● What the task asks
The required output is the line containing "ATOM 51 C CA" and every line after it, transcribed exactly through the end of the data below.
○ ○ ○
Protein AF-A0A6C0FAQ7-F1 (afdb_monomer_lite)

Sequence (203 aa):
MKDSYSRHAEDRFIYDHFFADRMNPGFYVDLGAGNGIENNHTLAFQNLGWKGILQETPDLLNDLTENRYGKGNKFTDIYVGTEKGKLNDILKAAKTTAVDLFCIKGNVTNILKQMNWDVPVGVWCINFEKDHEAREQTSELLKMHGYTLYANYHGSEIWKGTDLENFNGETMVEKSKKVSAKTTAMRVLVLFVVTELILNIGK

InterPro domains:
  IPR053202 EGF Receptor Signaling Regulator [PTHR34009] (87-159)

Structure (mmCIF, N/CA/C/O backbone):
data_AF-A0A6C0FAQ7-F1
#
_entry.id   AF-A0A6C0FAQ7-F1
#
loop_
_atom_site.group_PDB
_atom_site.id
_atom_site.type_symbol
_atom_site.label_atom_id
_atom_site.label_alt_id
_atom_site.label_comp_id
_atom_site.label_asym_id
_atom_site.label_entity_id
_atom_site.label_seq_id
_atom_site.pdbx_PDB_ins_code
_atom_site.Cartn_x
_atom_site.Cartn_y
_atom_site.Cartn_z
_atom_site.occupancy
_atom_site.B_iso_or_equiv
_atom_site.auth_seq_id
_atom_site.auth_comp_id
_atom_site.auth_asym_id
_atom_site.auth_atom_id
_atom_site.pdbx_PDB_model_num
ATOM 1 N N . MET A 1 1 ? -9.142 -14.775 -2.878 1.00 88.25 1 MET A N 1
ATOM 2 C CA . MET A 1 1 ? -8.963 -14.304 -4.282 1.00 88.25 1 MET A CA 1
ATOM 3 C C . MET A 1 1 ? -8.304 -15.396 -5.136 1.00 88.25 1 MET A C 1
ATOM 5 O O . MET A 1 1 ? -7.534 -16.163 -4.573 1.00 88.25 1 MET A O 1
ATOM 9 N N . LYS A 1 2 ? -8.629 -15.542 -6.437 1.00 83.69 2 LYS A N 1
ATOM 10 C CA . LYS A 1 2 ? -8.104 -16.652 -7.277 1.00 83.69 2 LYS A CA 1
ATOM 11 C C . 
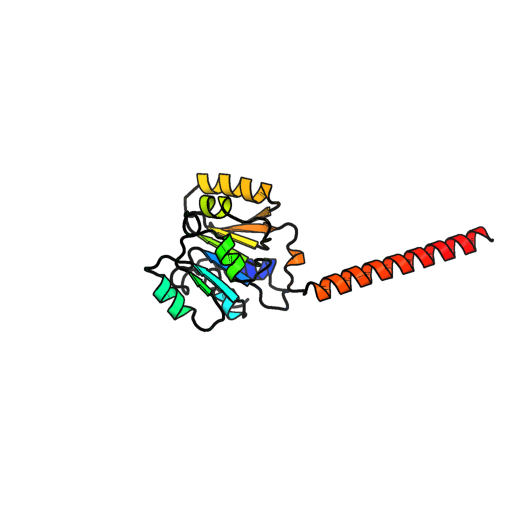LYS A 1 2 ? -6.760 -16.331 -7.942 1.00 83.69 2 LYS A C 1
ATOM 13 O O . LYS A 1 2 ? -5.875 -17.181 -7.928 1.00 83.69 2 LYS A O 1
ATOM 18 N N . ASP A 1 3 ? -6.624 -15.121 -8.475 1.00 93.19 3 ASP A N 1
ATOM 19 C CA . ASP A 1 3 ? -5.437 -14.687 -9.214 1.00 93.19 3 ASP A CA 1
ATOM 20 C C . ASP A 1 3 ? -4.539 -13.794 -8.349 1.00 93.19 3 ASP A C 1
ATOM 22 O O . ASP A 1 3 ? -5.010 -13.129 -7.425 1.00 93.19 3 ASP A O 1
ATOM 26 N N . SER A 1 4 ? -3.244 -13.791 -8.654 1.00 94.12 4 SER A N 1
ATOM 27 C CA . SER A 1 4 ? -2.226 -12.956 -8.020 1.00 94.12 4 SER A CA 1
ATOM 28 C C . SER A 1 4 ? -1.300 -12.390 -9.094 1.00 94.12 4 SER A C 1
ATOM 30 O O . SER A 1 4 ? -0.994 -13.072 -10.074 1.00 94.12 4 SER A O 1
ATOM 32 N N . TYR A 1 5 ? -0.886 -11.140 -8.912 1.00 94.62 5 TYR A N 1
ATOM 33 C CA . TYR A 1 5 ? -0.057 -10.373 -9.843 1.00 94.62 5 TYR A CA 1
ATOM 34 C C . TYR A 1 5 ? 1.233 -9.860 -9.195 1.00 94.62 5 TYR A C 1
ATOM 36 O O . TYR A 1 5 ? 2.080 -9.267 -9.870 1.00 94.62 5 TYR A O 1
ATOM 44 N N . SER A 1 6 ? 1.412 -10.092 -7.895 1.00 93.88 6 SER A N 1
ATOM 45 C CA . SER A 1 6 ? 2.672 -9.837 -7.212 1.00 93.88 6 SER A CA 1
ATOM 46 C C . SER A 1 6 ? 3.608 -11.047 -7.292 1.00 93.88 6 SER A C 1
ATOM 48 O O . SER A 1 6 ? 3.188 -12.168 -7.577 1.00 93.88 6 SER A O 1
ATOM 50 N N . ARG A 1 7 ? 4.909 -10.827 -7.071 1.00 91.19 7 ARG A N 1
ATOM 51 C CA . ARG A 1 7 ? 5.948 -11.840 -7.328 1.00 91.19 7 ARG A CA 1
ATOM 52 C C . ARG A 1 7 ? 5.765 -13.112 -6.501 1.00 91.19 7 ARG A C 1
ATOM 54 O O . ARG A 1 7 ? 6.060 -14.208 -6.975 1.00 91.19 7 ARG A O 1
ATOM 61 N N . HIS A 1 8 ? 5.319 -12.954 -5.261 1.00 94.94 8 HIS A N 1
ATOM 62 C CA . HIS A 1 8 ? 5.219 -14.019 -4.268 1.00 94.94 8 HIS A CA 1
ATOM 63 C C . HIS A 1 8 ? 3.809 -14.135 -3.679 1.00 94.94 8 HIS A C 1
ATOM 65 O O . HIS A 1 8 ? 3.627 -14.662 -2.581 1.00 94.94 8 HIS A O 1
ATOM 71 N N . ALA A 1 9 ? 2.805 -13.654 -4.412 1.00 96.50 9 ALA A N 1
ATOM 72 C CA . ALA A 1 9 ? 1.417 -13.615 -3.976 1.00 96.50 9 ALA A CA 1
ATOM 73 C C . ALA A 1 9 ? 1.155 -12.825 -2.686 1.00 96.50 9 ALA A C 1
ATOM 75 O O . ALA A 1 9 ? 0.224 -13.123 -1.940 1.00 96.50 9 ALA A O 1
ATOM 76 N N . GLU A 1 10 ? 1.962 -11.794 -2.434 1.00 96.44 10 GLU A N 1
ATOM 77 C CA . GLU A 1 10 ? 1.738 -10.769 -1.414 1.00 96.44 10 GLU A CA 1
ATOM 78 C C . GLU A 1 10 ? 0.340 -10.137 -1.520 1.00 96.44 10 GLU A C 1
○ ○ ○
● Solution
ATOM 51 C CA . ARG A 1 7 ? 5.948 -11.840 -7.328 1.00 91.19 7 ARG A CA 1
ATOM 52 C C . ARG A 1 7 ? 5.765 -13.112 -6.501 1.00 91.19 7 ARG A C 1
ATOM 54 O O . ARG A 1 7 ? 6.060 -14.208 -6.975 1.00 91.19 7 ARG A O 1
ATOM 61 N N . HIS A 1 8 ? 5.319 -12.954 -5.261 1.00 94.94 8 HIS A N 1
ATOM 62 C CA . HIS A 1 8 ? 5.219 -14.019 -4.268 1.00 94.94 8 HIS A CA 1
ATOM 63 C C . HIS A 1 8 ? 3.809 -14.135 -3.679 1.00 94.94 8 HIS A C 1
ATOM 65 O O . HIS A 1 8 ? 3.627 -14.662 -2.581 1.00 94.94 8 HIS A O 1
ATOM 71 N N . ALA A 1 9 ? 2.805 -13.654 -4.412 1.00 96.50 9 ALA A N 1
ATOM 72 C CA . ALA A 1 9 ? 1.417 -13.615 -3.976 1.00 96.50 9 ALA A CA 1
ATOM 73 C C . ALA A 1 9 ? 1.155 -12.825 -2.686 1.00 96.50 9 ALA A C 1
ATOM 75 O O . ALA A 1 9 ? 0.224 -13.123 -1.940 1.00 96.50 9 ALA A O 1
ATOM 76 N N . GLU A 1 10 ? 1.962 -11.794 -2.434 1.00 96.44 10 GLU A N 1
ATOM 77 C CA . GLU A 1 10 ? 1.738 -10.769 -1.414 1.00 96.44 10 GLU A CA 1
ATOM 78 C C . GLU A 1 10 ? 0.340 -10.137 -1.520 1.00 96.44 10 GLU A C 1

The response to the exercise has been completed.